Class no Bocchi Gal wo Omochikaeri Shite Seisokei Bijin ni Shite Yatta Hanashi [LN] J3 Bab 2.4
Bab 2 - Pekerjaan Paruh Waktu Pertama
Kami meninggalkan kedai teh pertama dan segera menuju ke kedai teh kedua.
"Kupikir itu ada di sekitar sini......"
Kedai teh pertama adalah yang diberitahukan Hiyori, dan yang kedua adalah yang direkomendasikan Izumi.
Kedai teh sebelumnya berada di lokasi yang tidak biasa, di daerah perumahan, tapi kali ini kami berada di tempat yang membuat kami bertanya-tanya apakah itu benar-benar di tempat seperti ini.
Alasannya, karena kami sekarang berjalan di area perkantoran di sisi berlawanan dari stasiun.
Tentu saja, area ini dipenuhi dengan gedung perkantoran dan bahkan tidak ada satu pun restoran, apalagi kedai teh.
Tapi sistem navigasi menunjukkan pada kami bahwa di sinilah tempatnya.
"Akira-kun, mungkinkah itu ada di sana?"
Aku memalingkan muka dari ponselku dan mendongak.
Kemudian, ada bangunan kecil berlantai dua di antara gedung-gedung itu.
"Sepertinya begitu, tapi......"
Tempat itu jauh lebih mirip kedai kopi atau kafe yang bergaya daripada yang kubayangkan.
Tidak ada pesona unsur budaya Jepang kuno seperti yang pertama.
"Bagaimana ya......itu tidak terlihat seperti kedai teh."
"Ya.
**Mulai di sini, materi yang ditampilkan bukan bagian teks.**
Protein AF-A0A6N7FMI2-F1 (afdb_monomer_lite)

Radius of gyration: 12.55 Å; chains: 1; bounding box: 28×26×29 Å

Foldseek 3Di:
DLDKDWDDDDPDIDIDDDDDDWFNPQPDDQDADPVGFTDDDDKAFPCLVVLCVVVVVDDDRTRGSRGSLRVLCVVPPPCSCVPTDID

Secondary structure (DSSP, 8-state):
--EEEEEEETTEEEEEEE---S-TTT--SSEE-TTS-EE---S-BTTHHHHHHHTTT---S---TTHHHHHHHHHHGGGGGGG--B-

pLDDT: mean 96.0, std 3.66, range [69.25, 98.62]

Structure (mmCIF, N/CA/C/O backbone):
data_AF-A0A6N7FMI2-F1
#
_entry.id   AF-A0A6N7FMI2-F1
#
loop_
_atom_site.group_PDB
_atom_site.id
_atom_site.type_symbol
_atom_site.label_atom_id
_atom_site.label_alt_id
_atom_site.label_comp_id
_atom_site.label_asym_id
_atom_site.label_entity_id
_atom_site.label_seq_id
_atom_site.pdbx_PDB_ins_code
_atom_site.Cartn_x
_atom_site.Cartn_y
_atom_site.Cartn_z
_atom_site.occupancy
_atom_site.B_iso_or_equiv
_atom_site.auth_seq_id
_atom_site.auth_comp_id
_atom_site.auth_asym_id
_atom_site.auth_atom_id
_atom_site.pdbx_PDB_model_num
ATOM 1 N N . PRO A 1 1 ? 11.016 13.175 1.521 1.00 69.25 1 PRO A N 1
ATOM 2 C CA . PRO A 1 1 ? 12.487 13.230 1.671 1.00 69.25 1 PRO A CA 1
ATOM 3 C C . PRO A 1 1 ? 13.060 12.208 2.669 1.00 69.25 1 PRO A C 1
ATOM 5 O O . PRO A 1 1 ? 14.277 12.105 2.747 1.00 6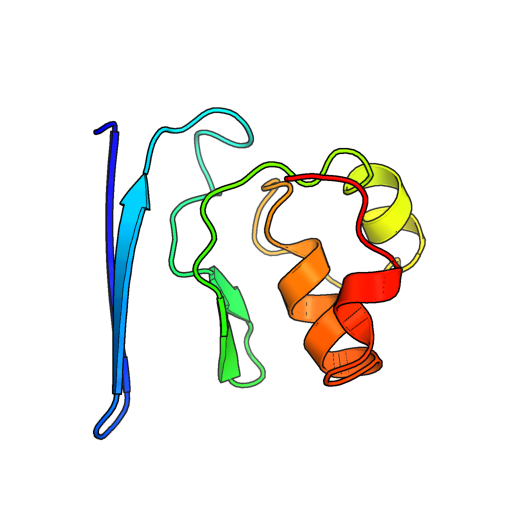9.25 1 PRO A O 1
ATOM 8 N N . ASP A 1 2 ? 12.224 11.481 3.415 1.00 91.94 2 ASP A N 1
ATOM 9 C CA . ASP A 1 2 ? 12.660 10.626 4.526 1.00 91.94 2 ASP A CA 1
ATOM 10 C C . ASP A 1 2 ? 13.038 9.210 4.081 1.00 91.94 2 ASP A C 1
ATOM 12 O O . ASP A 1 2 ? 13.768 8.520 4.782 1.00 91.94 2 ASP A O 1
ATOM 16 N N . GLY A 1 3 ? 12.566 8.790 2.907 1.00 89.94 3 GLY A N 1
ATOM 17 C CA . GLY A 1 3 ? 12.914 7.505 2.316 1.00 89.94 3 GLY A CA 1
ATOM 18 C C . GLY A 1 3 ? 12.782 7.516 0.801 1.00 89.94 3 GLY A C 1
ATOM 19 O O . GLY A 1 3 ? 12.112 8.379 0.221 1.00 89.94 3 GLY A O 1
ATOM 20 N N . ASP A 1 4 ? 13.415 6.539 0.170 1.00 95.69 4 ASP A N 1
ATOM 21 C CA . ASP A 1 4 ? 13.272 6.216 -1.240 1.00 95.69 4 ASP A CA 1
ATOM 22 C C . ASP A 1 4 ? 13.122 4.704 -1.411 1.00 95.69 4 ASP A C 1
ATOM 24 O O . ASP A 1 4 ? 13.617 3.918 -0.603 1.00 95.69 4 ASP A O 1
ATOM 28 N N . GLY A 1 5 ? 12.399 4.297 -2.451 1.00 96.44 5 GLY A N 1
ATOM 29 C CA . GLY A 1 5 ? 12.176 2.888 -2.726 1.00 96.44 5 GLY A CA 1
ATOM 30 C C . GLY A 1 5 ? 11.926 2.615 -4.197 1.00 96.44 5 GLY A C 1
ATOM 31 O O . GLY A 1 5 ? 11.332 3.423 -4.917 1.00 96.44 5 GLY A O 1
ATOM 32 N N . ILE A 1 6 ? 12.404 1.454 -4.643 1.00 96.50 6 ILE A N 1
ATOM 33 C CA . ILE A 1 6 ? 12.316 0.994 -6.027 1.00 96.50 6 ILE A CA 1
ATOM 34 C C . ILE A 1 6 ? 11.868 -0.464 -6.025 1.00 96.50 6 ILE A C 1
ATOM 36 O O . ILE A 1 6 ? 12.477 -1.312 -5.375 1.00 96.50 6 ILE A O 1
ATOM 40 N N . HIS A 1 7 ? 10.844 -0.768 -6.815 1.00 96.12 7 HIS A N 1
ATOM 41 C CA . HIS A 1 7 ? 10.467 -2.134 -7.150 1.00 96.12 7 HIS A CA 1
ATOM 42 C C . HIS A 1 7 ? 10.505 -2.313 -8.664 1.00 96.12 7 HIS A C 1
ATOM 44 O O . HIS A 1 7 ? 9.760 -1.648 -9.380 1.00 96.12 7 HIS A O 1
ATOM 50 N N . ALA A 1 8 ? 11.363 -3.212 -9.150 1.00 95.69 8 ALA A N 1
ATOM 51 C CA . ALA A 1 8 ? 11.476 -3.552 -10.564 1.00 95.69 8 ALA A CA 1
ATOM 52 C C . ALA A 1 8 ? 11.046 -5.005 -10.796 1.00 95.69 8 ALA A C 1
ATOM 54 O O . ALA A 1 8 ? 11.555 -5.920 -10.148 1.00 95.69 8 ALA A O 1
ATOM 55 N N . ALA A 1 9 ? 10.133 -5.214 -11.743 1.00 92.88 9 ALA A N 1
ATOM 56 C CA . ALA A 1 9 ? 9.614 -6.523 -12.118 1.00 92.88 9 ALA A CA 1
ATOM 57 C C . ALA A 1 9 ? 9.429 -6.602 -13.641 1.00 92.88 9 ALA A C 1
ATOM 59 O O . ALA A 1 9 ? 8.591 -5.913 -14.225 1.00 92.88 9 ALA A O 1
ATOM 60 N N . GLY A 1 10 ? 10.221 -7.454 -14.300 1.00 92.94 10 GLY A N 1
ATOM 61 C CA . GLY A 1 10 ? 10.183 -7.619 -15.754 1.00 92.94 10 GLY A CA 1
ATOM 62 C C . GLY A 1 10 ? 10.504 -6.317 -16.493 1.00 92.94 10 GLY A C 1
ATOM 63 O O . GLY A 1 10 ? 11.611 -5.796 -16.393 1.00 92.94 10 GLY A O 1
ATOM 64 N N . ASN A 1 11 ? 9.533 -5.806 -17.249 1.00 95.94 11 ASN A N 1
ATOM 65 C CA . ASN A 1 11 ? 9.621 -4.556 -18.008 1.00 95.94 11 ASN A CA 1
ATOM 66 C C . ASN A 1 11 ? 8.970 -3.355 -17.293 1.00 95.94 11 ASN A C 1
ATOM 68 O O . ASN A 1 11 ? 8.679 -2.351 -17.942 1.00 95.94 11 ASN A O 1
ATOM 72 N N . MET A 1 12 ? 8.710 -3.460 -15.988 1.00 95.31 12 MET A N 1
ATOM 73 C CA . MET A 1 12 ? 8.050 -2.434 -15.185 1.00 95.31 12 MET A CA 1
ATOM 74 C C . MET A 1 12 ? 8.896 -2.070 -13.961 1.00 95.31 12 MET A C 1
ATOM 76 O O . MET A 1 12 ? 9.561 -2.924 -13.372 1.00 95.31 12 MET A O 1
ATOM 80 N N . ALA A 1 13 ? 8.870 -0.790 -13.587 1.00 96.75 13 ALA A N 1
ATOM 81 C CA . ALA A 1 13 ? 9.452 -0.299 -12.348 1.00 96.75 13 ALA A CA 1
ATOM 82 C C . ALA A 1 13 ? 8.512 0.711 -11.679 1.00 96.75 13 ALA A C 1
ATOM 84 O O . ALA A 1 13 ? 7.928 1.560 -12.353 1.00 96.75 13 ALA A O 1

Itu terlihat agak kekinian, atau lebih tepatnya seperti sesuatu yang akan terlihat bagus pada situs jejaring sosial."
Meskipun kedai ini direkomendasikan oleh Izumi, yang sangat ahli dalam elemen Jepang, aku merasa sedikit tidak nyaman.
Tidak, mungkin saja eksteriornya bergaya Barat, tapi bagian dalamnya secara mengejutkan merupakan perpaduan antara Jepang dan Barat, penuh dengan elemen Jepang.
Ketika aku membuka pintu dengan sedikit harapan.
"Selamat datang~♪"
Sama sekali tidak seperti itu.
Seorang wanita dengan seragam bergaya yang tampak seperti seragam kasual menyambut kami sambil tersenyum.
Kami diantar ke kursi dekat jendela dan duduk di meja untuk dua orang.
Para pelanggan sebagian besar adalah wanita berusia 20-an, dengan beberapa pria yang tampaknya dibawa ke sana oleh pacar mereka. Aku adalah satu-satunya siswa SMA laki-laki di sini, dan sejujurnya, aku merasa sedikit tidak nyaman.
Saat aku khawatir tentang apakah itu akan baik-baik saja dalam banyak hal.
"Akira-kun, lihat."
Aoi-san mengulurkan daftar menu padaku dengan binar di matanya.
Segera setelah mengintip ke dalam, aku mengerti kenapa Izumi merekomendasikan kedai ini.
Apa yang tertulis di sana adalah banyak menu minuman yang disusun dengan matcha, seperti matcha latte dan matcha float, dan menu makanannya termasuk matcha tiramisu dan matcha roll cake.
"Begitu ya......"
Dengan kata lain, toko ini mungkin adalah toko spesialis yang berurusan dengan menu yang terbuat dari matcha.
Matcha dan camilan teh yang disajikan di kedai teh otentik seperti kedai teh pertama yang kami kunjungi memang enak, tapi sama sekali tidak akrab bagi generasi muda seperti kami.
Atau dengan kata lain, meski tertarik, tapi rintangannya tinggi.
Namun, jika kita menyajikan matcha dalam gaya kafe yang modis ini, akan lebih mudah bagi orang untuk datang, dan dengan menatanya menjadi latte dan float, akan lebih mudah bagi orang yang tidak menyukai karakteristik pahit matcha untuk diminum.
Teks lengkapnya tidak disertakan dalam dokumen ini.